10.7 kilomètres de long entre le Pertuis et Saint-Hostien en passant par Saint-Pierre-Eynac et Saint-Etienne-Lardeyrol. 13 ouvrages d’art. Un viaduc de 300 mètres de long. 2 600 mètres linéaires de protections acoustiques. 3 millions de m³ de déblais pour 1,4 millions de m³ de remblais. "Cela va être la plus grande réalisation d’un bloc de la RN88, s’était enthousiasmé Laurent Wauquiez, président de la Région Auvergnes-Rhône-Alpes lors du premier coup de pelle des travaux le 28 février dernier. S'il est vrai que, lors de la présentation du projet, tout a été passé au crible quant aux réalisations prévues et au financement en majorité assuré par la Région AuRa, peu de place a été donné aux conséquences environnementales d'un tel chantier. L'Autorité environnementale (Ae) a pointé quelques nuages noirs dans ce ciel si bleu.

L'Ae ? Quésako ?

L'Autorité environnementale (Ae) est une notion juridique et une entité indépendante récente, liée à l'évaluation environnementale. Elle est établie dans chaque pays européen. Elle émet des avis sur les plans, programmes et projets soumis à évaluation environnementale. Elle veille à la juste compensation du dommage environnemental.

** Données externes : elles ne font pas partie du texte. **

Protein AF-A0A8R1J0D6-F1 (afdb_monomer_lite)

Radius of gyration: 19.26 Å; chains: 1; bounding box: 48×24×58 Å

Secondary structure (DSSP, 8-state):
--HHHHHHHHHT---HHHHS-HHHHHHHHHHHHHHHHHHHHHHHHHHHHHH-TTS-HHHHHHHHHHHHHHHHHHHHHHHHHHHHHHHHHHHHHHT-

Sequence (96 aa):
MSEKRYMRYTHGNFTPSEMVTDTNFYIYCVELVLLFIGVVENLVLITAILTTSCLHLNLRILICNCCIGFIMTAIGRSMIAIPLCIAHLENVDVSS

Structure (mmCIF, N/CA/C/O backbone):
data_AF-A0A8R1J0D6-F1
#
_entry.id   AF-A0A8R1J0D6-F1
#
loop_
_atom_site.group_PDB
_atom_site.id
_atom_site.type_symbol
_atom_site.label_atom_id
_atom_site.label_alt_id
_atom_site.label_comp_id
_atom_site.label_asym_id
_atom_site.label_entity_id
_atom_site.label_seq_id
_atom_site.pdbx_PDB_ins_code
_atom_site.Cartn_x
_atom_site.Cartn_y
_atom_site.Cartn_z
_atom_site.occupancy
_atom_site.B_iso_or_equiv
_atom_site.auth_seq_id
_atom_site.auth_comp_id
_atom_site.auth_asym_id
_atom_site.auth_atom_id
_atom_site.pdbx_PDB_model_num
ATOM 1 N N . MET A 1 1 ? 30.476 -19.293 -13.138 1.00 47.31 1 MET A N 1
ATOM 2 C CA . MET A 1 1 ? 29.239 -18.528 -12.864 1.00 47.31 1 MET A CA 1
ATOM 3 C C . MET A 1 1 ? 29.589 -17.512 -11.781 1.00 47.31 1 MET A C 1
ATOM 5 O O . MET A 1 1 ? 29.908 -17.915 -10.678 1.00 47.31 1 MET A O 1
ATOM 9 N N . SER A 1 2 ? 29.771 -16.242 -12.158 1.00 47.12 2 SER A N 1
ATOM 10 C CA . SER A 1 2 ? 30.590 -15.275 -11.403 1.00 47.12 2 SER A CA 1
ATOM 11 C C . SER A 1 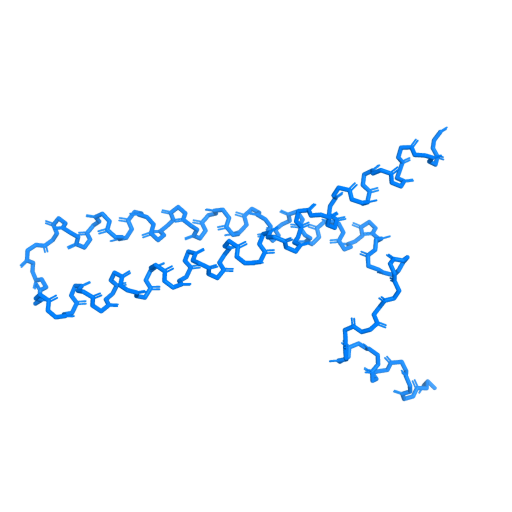2 ? 29.839 -14.648 -10.222 1.00 47.12 2 SER A C 1
ATOM 13 O O . SER A 1 2 ? 28.838 -13.964 -10.424 1.00 47.12 2 SER A O 1
ATOM 15 N N . GLU A 1 3 ? 30.394 -14.815 -9.022 1.00 47.53 3 GLU A N 1
ATOM 16 C CA . GLU A 1 3 ? 29.992 -14.290 -7.700 1.00 47.53 3 GLU A CA 1
ATOM 17 C C . GLU A 1 3 ? 29.575 -12.801 -7.709 1.00 47.53 3 GLU A C 1
ATOM 19 O O . GLU A 1 3 ? 28.646 -12.386 -7.018 1.00 47.53 3 GLU A O 1
ATOM 24 N N . LYS A 1 4 ? 30.168 -12.008 -8.613 1.00 49.56 4 LYS A N 1
ATOM 25 C CA . LYS A 1 4 ? 29.804 -10.601 -8.869 1.00 49.56 4 LYS A CA 1
ATOM 26 C C . LYS A 1 4 ? 28.347 -10.378 -9.306 1.00 49.56 4 LYS A C 1
ATOM 28 O O . LYS A 1 4 ? 27.819 -9.301 -9.051 1.00 49.56 4 LYS A O 1
ATOM 33 N N . ARG A 1 5 ? 27.692 -11.344 -9.970 1.00 52.00 5 ARG A N 1
ATOM 34 C CA . ARG A 1 5 ? 26.264 -11.214 -10.328 1.00 52.00 5 ARG A CA 1
ATOM 35 C C . ARG A 1 5 ? 25.378 -11.365 -9.099 1.00 52.00 5 ARG A C 1
ATOM 37 O O . ARG A 1 5 ? 24.499 -10.540 -8.918 1.00 52.00 5 ARG A O 1
ATOM 44 N N . TYR A 1 6 ? 25.641 -12.349 -8.237 1.00 49.12 6 TYR A N 1
ATOM 45 C CA . TYR A 1 6 ? 24.849 -12.579 -7.022 1.00 49.12 6 TYR A CA 1
ATOM 46 C C . TYR A 1 6 ? 24.868 -11.369 -6.080 1.00 49.12 6 TYR A C 1
ATOM 48 O O . TYR A 1 6 ? 23.813 -10.938 -5.628 1.00 49.12 6 TYR A O 1
ATOM 56 N N . MET A 1 7 ? 26.042 -10.756 -5.890 1.00 44.06 7 MET A N 1
ATOM 57 C CA . MET A 1 7 ? 26.198 -9.533 -5.089 1.00 44.06 7 MET A CA 1
ATOM 58 C C . MET A 1 7 ? 25.422 -8.322 -5.645 1.00 44.06 7 MET A C 1
ATOM 60 O O . MET A 1 7 ? 25.042 -7.439 -4.879 1.00 44.06 7 MET A O 1
ATOM 64 N N . ARG A 1 8 ? 25.156 -8.262 -6.962 1.00 49.06 8 ARG A N 1
ATOM 65 C CA . ARG A 1 8 ? 24.330 -7.199 -7.570 1.00 49.06 8 ARG A CA 1
ATOM 66 C C . ARG A 1 8 ? 22.847 -7.356 -7.247 1.00 49.06 8 ARG A C 1
ATOM 68 O O . ARG A 1 8 ? 22.213 -6.356 -6.922 1.00 49.06 8 ARG A O 1
ATOM 75 N N . TYR A 1 9 ? 22.324 -8.584 -7.267 1.00 48.31 9 TYR A N 1
ATOM 76 C CA . TYR A 1 9 ? 20.926 -8.852 -6.904 1.00 48.31 9 TYR A CA 1
ATOM 77 C C . TYR A 1 9 ? 20.633 -8.484 -5.444 1.00 48.31 9 TYR A C 1
ATOM 79 O O . TYR A 1 9 ? 19.571 -7.947 -5.150 1.00 48.31 9 TYR A O 1
ATOM 87 N N . THR A 1 10 ? 21.589 -8.708 -4.536 1.00 48.03 10 THR A N 1
ATOM 88 C CA . THR A 1 10 ? 21.450 -8.372 -3.109 1.00 48.03 10 THR A CA 1
ATOM 89 C C . THR A 1 10 ? 21.604 -6.881 -2.801 1.00 48.03 10 THR A C 1
ATOM 91 O O . THR A 1 10 ? 21.059 -6.419 -1.805 1.00 48.03 10 THR A O 1
ATOM 94 N N . HIS A 1 11 ? 22.325 -6.119 -3.634 1.00 46.66 11 HIS A N 1
ATOM 95 C CA . HIS A 1 11 ? 22.553 -4.680 -3.428 1.00 46.66 11 HIS A CA 1
ATOM 96 C C . HIS A 1 11 ? 21.546 -3.765 -4.141 1.00 46.66 11 HIS A C 1
ATOM 98 O O . HIS A 1 11 ? 21.632 -2.551 -3.977 1.00 46.66 11 HIS A O 1
ATOM 104 N N . GLY A 1 12 ? 20.624 -4.310 -4.944 1.00 52.03 12 GLY A N 1
ATOM 105 C CA . GLY A 1 12 ? 19.628 -3.515 -5.674 1.00 52.03 12 GLY A CA 1
ATOM 106 C C . GLY A 1 12 ? 20.223 -2.575 -6.730 1.00 52.03 12 GLY A C 1
ATOM 107 O O . GLY A 1 12 ? 19.542 -1.669 -7.197 1.00 52.03 12 GLY A O 1
ATOM 108 N N . ASN A 1 13 ? 21.487 -2.775 -7.113 1.00 47.75 13 ASN A N 1
ATOM 109 C CA . ASN A 1 13 ? 22.195 -1.917 -8.060 1.00 47.75 13 ASN A CA 1
ATOM 110 C C . ASN A 1 13 ? 21.966 -2.419 -9.495 1.00 47.75 13 ASN A C 1
ATOM 112 O O . ASN A 1 13 ? 22.899 -2.869 -10.168 1.00 47.75 13 ASN A O 1
ATOM 116 N N . PHE A 1 14 ? 20.698 -2.426 -9.909 1.00 55.38 14 PHE A N 1
ATOM 117 C CA . PHE A 1 14 ? 20.276 -2.758 -11.267 1.00 55.38 14 PHE A CA 1
ATOM 118 C C . PHE A 1 14 ? 20.332 -1.504 -12.134 1.00 55.38 14 PHE A C 1
ATOM 120 O O . PHE A 1 14 ? 19.923 -0.422 -11.713 1.00 55.38 14 PHE A O 1
ATOM 127 N N . THR A 1 15 ? 20.846 -1.632 -13.354 1.00 55.00 15 THR A N 1
ATOM 128 C CA . THR A 1 15 ? 20.737 -0.546 -14.334 1.00 55.00 15 THR A CA 1
ATOM 129 C C . THR A 1 15 ? 19.264 -0.346 -14.721 1.00 55.00 15 THR A C 1
ATOM 131 O O . THR A 1 15 ? 18.514 -1.323 -14.712 1.00 55.00 15 THR A O 1
ATOM 134 N N . PRO A 1 16 ? 18.819 0.868 -15.103 1.00 52.53 16 PRO A N 1
ATOM 135 C CA . PRO A 1 16 ? 17.426 1.122 -15.497 1.00 52.53 16 PRO A CA 1
ATOM 136 C C . PRO A 1 16 ? 16.911 0.136 -16.558 1.00 52.53 16 PRO A C 1
ATOM 138 O O . PRO A 1 16 ? 15.789 -0.343 -16.464 1.00 52.53 16 PRO A O 1
ATOM 141 N N . SER A 1 17 ? 17.777 -0.269 -17.491 1.00 52.72 17 SER A N 1
ATOM 142 C CA . SER A 1 17 ? 17.504 -1.278 -18.522 1.00 52.72 17 SER A CA 1
ATOM 143 C C . SER A 1 17 ? 17.276 -2.707 -18.004 1.00 52.72 17 SER A C 1
ATOM 145 O O . SER A 1 17 ? 16.712 -3.524 -18.720 1.00 52.72 17 SER A O 1
ATOM 147 N N . GLU A 1 18 ? 17.721 -3.037 -16.788 1.00 54.94 18 GLU A N 1
ATOM 148 C CA . GLU A 1 18 ? 17.466 -4.332 -16.133 1.00 54.94 18 GLU A CA 1
ATOM 149 C C . GLU A 1 18 ? 16.210 -4.281 -15.242 1.00 54.94 18 GLU A C 1
ATOM 151 O O . GLU A 1 18 ? 15.571 -5.311 -15.023 1.00 54.94 18 GLU A O 1
ATOM 156 N N . MET A 1 19 ? 15.828 -3.098 -14.738 1.00 55.97 19 MET A N 1
ATOM 157 C CA . MET A 1 19 ? 14.589 -2.903 -13.967 1.00 55.97 19 MET A CA 1
ATOM 158 C C . MET A 1 19 ? 13.357 -2.803 -14.874 1.00 55.97 19 MET A C 1
ATOM 160 O O . MET A 1 19 ? 12.290 -3.286 -14.500 1.00 55.97 19 MET A O 1
ATOM 164 N N . VAL A 1 20 ? 13.525 -2.246 -16.073 1.00 58.72 20 VAL A N 1
ATOM 165 C CA . VAL A 1 20 ? 12.487 -2.045 -17.091 1.00 58.72 20 VAL A CA 1
ATOM 166 C C . VAL A 1 20 ? 12.469 -3.248 -18.043 1.00 58.72 20 VAL A C 1
ATOM 168 O O . VAL A 1 20 ? 12.970 -3.203 -19.162 1.00 58.72 20 VAL A O 1
ATOM 171 N N . THR A 1 21 ? 11.965 -4.379 -17.550 1.00 67.75 21 THR A N 1
ATOM 172 C CA . THR A 1 21 ? 11.696 -5.581 -18.359 1.00 67.75 21 THR A CA 1
ATOM 173 C C . THR A 1 21 ? 10.217 -5.934 -18.262 1.00 67.75 21 THR A C 1
ATOM 175 O O . THR A 1 21 ? 9.596 -5.671 -17.231 1.00 67.75 21 THR A O 1
ATOM 178 N N . ASP A 1 22 ? 9.654 -6.579 -19.290 1.00 71.19 22 ASP A N 1
ATOM 179 C CA . ASP A 1 22 ? 8.227 -6.942 -19.311 1.00 71.19 22 ASP A CA 1
ATOM 180 C C . ASP A 1 22 ? 7.821 -7.768 -18.081 1.00 71.19 22 ASP A C 1
ATOM 182 O O . ASP A 1 22 ? 6.792 -7.514 -17.458 1.00 71.19 22 ASP A O 1
ATOM 186 N N . THR A 1 23 ? 8.669 -8.710 -17.659 1.00 74.00 23 THR A N 1
ATOM 187 C CA . THR A 1 23 ? 8.435 -9.525 -16.458 1.00 74.00 23 THR A CA 1
ATOM 188 C C . THR A 1 23 ? 8.368 -8.676 -15.188 1.00 74.00 23 THR A C 1
ATOM 190 O O . THR A 1 23 ? 7.482 -8.883 -14.359 1.00 74.00 23 THR A O 1
ATOM 193 N N . ASN A 1 24 ? 9.274 -7.706 -15.027 1.00 75.88 24 ASN A N 1
ATOM 194 C CA . ASN A 1 24 ? 9.266 -6.819 -13.864 1.00 75.88 24 ASN A CA 1
ATOM 195 C C . ASN A 1 24 ? 8.049 -5.889 -13.883 1.00 75.88 24 ASN A C 1
ATOM 197 O O . ASN A 1 24 ? 7.452 -5.660 -12.836 1.00 75.88 24 ASN A O 1
ATOM 201 N N . PHE A 1 25 ? 7.634 -5.418 -15.062 1.00 77.19 25 PHE A N 1
ATOM 202 C CA . PHE A 1 25 ? 6.420 -4.620 -15.221 1.00 77.19 25 PHE A CA 1
ATOM 203 C C . PHE A 1 25 ? 5.175 -5.372 -14.728 1.00 77.19 25 PHE A C 1
ATOM 205 O O . PHE A 1 25 ? 4.422 -4.838 -13.912 1.00 77.19 25 PHE A O 1
ATOM 212 N N . TYR A 1 26 ? 4.999 -6.641 -15.116 1.00 80.31 26 TYR A N 1
ATOM 213 C CA . TYR A 1 26 ? 3.900 -7.468 -14.598 1.00 80.31 26 TYR A CA 1
ATOM 214 C C . TYR A 1 26 ? 3.948 -7.621 -13.073 1.00 80.31 26 TYR A C 1
ATOM 216 O O . TYR A 1 26 ? 2.907 -7.538 -12.418 1.00 80.31 26 TYR A O 1
ATOM 224 N N . ILE A 1 27 ? 5.140 -7.808 -12.498 1.00 86.88 27 ILE A N 1
ATOM 225 C CA . ILE A 1 27 ? 5.314 -7.899 -11.043 1.00 86.88 27 ILE A CA 1
ATOM 226 C C . ILE A 1 27 ? 4.891 -6.588 -10.368 1.00 86.88 27 ILE A C 1
ATOM 228 O O . ILE A 1 27 ? 4.131 -6.633 -9.403 1.00 86.88 27 ILE A O 1
ATOM 232 N N . TYR A 1 28 ? 5.308 -5.431 -10.890 1.00 84.19 28 TYR A N 1
ATOM 233 C CA . TYR A 1 28 ? 4.917 -4.130 -10.341 1.00 84.19 28 TYR A CA 1
ATOM 234 C C . TYR A 1 28 ? 3.414 -3.856 -10.485 1.00 84.19 28 TYR A C 1
ATOM 236 O O . TYR A 1 28 ? 2.802 -3.324 -9.560 1.00 84.19 28 TYR A O 1
ATOM 244 N N . CYS A 1 29 ? 2.783 -4.270 -11.588 1.00 85.56 29 CYS A N 1
ATOM 245 C CA . CYS A 1 29 ? 1.330 -4.184 -11.744 1.00 85.56 29 CYS A CA 1
ATOM 246 C C . CYS A 1 29 ? 0.587 -5.026 -10.698 1.00 85.56 29 CYS A C 1
ATOM 248 O O . CYS A 1 29 ? -0.343 -4.532 -10.061 1.00 85.56 29 CYS A O 1
ATOM 250 N N . VAL A 1 30 ? 1.004 -6.279 -10.489 1.00 90.56 30 VAL A N 1
ATOM 251 C CA . VAL A 1 30 ? 0.412 -7.150 -9.460 1.00 90.56 30 VAL A CA 1
ATOM 252 C C . VAL A 1 30 ? 0.655 -6.579 -8.062 1.00 90.56 30 VAL A C 1
ATOM 254 O O . VAL A 1 30 ? -0.262 -6.559 -7.240 1.00 90.56 30 VAL A O 1
ATOM 257 N N . GLU A 1 31 ? 1.856 -6.061 -7.797 1.00 89.94 31 GLU A N 1
ATOM 258 C CA . GLU A 1 31 ? 2.187 -5.406 -6.532 1.00 89.94 31 GLU A CA 1
ATOM 259 C C . GLU A 1 31 ? 1.264 -4.211 -6.260 1.00 89.94 31 GLU A C 1
ATOM 261 O O . GLU A 1 31 ? 0.712 -4.113 -5.167 1.00 89.94 31 GLU A O 1
ATOM 266 N N . LEU A 1 32 ? 1.025 -3.339 -7.245 1.00 89.50 32 LEU A N 1
ATOM 267 C CA . LEU A 1 32 ? 0.131 -2.185 -7.094 1.00 89.50 32 LEU A CA 1
ATOM 268 C C . LEU A 1 32 ? -1.311 -2.593 -6.762 1.00 89.50 32 LEU A C 1
ATOM 270 O O . LEU A 1 32 ? -1.947 -1.951 -5.924 1.00 89.50 32 LEU A O 1
ATOM 274 N N . VAL A 1 33 ? -1.816 -3.676 -7.359 1.00 91.81 33 VAL A N 1
ATOM 275 C CA . VAL A 1 33 ? -3.152 -4.209 -7.042 1.00 91.81 33 VAL A CA 1
ATOM 276 C C . VAL A 1 33 ? -3.205 -4.739 -5.608 1.00 91.81 33 VAL A C 1
ATOM 278 O O . VAL A 1 33 ? -4.143 -4.430 -4.873 1.00 91.81 33 VAL A O 1
ATOM 281 N N . LEU A 1 34 ? -2.191 -5.494 -5.178 1.00 91.94 34 LEU A N 1
ATOM 282 C CA . LEU A 1 34 ? -2.114 -6.009 -3.807 1.00 91.94 34 LEU A CA 1
ATOM 283 C C . LEU A 1 34 ? -1.992 -4.880 -2.777 1.00 91.94 34 LEU A C 1
ATOM 285 O O . LEU A 1 34 ? -2.651 -4.923 -1.739 1.00 91.94 34 LEU A O 1
ATOM 289 N N . LEU A 1 35 ? -1.201 -3.848 -3.077 1.00 91.69 35 LEU A N 1
ATOM 290 C CA . LEU A 1 35 ? -1.085 -2.653 -2.241 1.00 91.69 35 LEU A CA 1
ATOM 291 C C . LEU A 1 35 ? -2.427 -1.927 -2.117 1.00 91.69 35 LEU A C 1
ATOM 293 O O . LEU A 1 35 ? -2.799 -1.525 -1.016 1.00 91.69 35 LEU A O 1
ATOM 297 N N . PHE A 1 36 ? -3.177 -1.801 -3.215 1.00 91.75 36 PHE A N 1
ATOM 298 C CA . PHE A 1 36 ? -4.510 -1.201 -3.196 1.00 91.75 36 PHE A CA 1
ATOM 299 C C . PHE A 1 36 ? -5.481 -1.990 -2.307 1.00 91.75 36 PHE A C 1
ATOM 301 O O . PHE A 1 36 ? -6.125 -1.401 -1.438 1.00 91.75 36 PHE A O 1
ATOM 308 N N . ILE A 1 37 ? -5.538 -3.318 -2.466 1.00 94.25 37 ILE A N 1
ATOM 309 C CA . ILE A 1 37 ? -6.370 -4.193 -1.624 1.00 94.25 37 ILE A CA 1
ATOM 310 C C . ILE A 1 37 ? -5.978 -4.037 -0.150 1.00 94.25 37 ILE A C 1
ATOM 312 O O . ILE A 1 37 ? -6.844 -3.801 0.690 1.00 94.25 37 ILE A O 1
ATOM 316 N N . GLY A 1 38 ? -4.678 -4.071 0.158 1.00 91.88 38 GLY A N 1
ATOM 317 C CA . GLY A 1 38 ? -4.182 -3.920 1.524 1.00 91.88 38 GLY A CA 1
ATOM 318 C C . GLY A 1 38 ? -4.553 -2.576 2.161 1.00 91.88 38 GLY A C 1
ATOM 319 O O . GLY A 1 38 ? -4.906 -2.530 3.340 1.00 91.88 38 GLY A O 1
ATOM 320 N N . VAL A 1 39 ? -4.530 -1.473 1.405 1.00 93.75 39 VAL A N 1
ATOM 321 C CA . VAL A 1 39 ? -4.985 -0.161 1.904 1.00 93.75 39 VAL A CA 1
ATOM 322 C C . VAL A 1 39 ? -6.484 -0.181 2.204 1.00 93.75 39 VAL A C 1
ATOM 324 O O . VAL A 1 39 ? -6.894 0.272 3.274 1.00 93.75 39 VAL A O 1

Sites de dépôts des déblais pas définis

À travers un communiqué de presse que cette autorité indépendante a publié ce lundi 25 mai, il est mention de nombreuses zones géographiques sensibles en matière d'environnement. Pour l'Ae, le projet de la déviation Saint-Hostien/Le Pertuis n’apparaît pas assez précis pour comprendre comment sauvegarder ces secteurs là. "Le projet s’inscrit dans un territoire agricole et naturel, de grande qualité paysagère, caractérisé par la présence de nombreuses zones humides et d’une trame bocagère favorisant les continuités écologiques. L’emprise totale des travaux est de près de 140 hectares. Les sites de dépôt qui accueilleront les matériaux de déblais excédentaires ne sont pas définis. Ils devraient pourtant faire l’objet d’une description et d’une évaluation de leurs impacts sur l’environnement".

Pas d'anticipation écologique

Autre flaque d'huile indiquée par l'Autorité environnementale concerne le zéro carbone. "Le projet a été conçu et déclaré d’utilité publique il y a plus de 23 ans, rappelle l'Ae. Le dossier ne précise pas en quoi il s’inscrit dans l’objectif "zéro artificialisation nette" du territoire, ni comment il intègre et contribue à répondre à l’engagement de la France d’atteindre la neutralité carbone à l’horizon 2050. Le dossier ne présente pas le bilan carbone de l’opération et ne prévoit pas de mesures de compensation pour ces deux sujets".



Une sous-estimation des conséquences sur l'environnement

Si, d'après l'Ae, les travaux intègrent tout de même des conceptions favorisants le réaménagement des cours d’eau, le traitement des eaux des ruissellements naturels et routiers et la protection des périmètres de captage, ils ignorent l’objectif d’absence de perte nette de biodiversité, pourtant inscrit dans la loi de 2016 pour la reconquête de la biodiversité, de la nature et des paysages. "La méthode employée pour le calcul des surfaces de zones humides détruites, ainsi que la prise en compte des seuls habitats naturels à enjeux qui abritent des espèces protégées, conduisent à sous-estimer les incidences du projet et les surfaces de compensation à rechercher", souligne-t-elle.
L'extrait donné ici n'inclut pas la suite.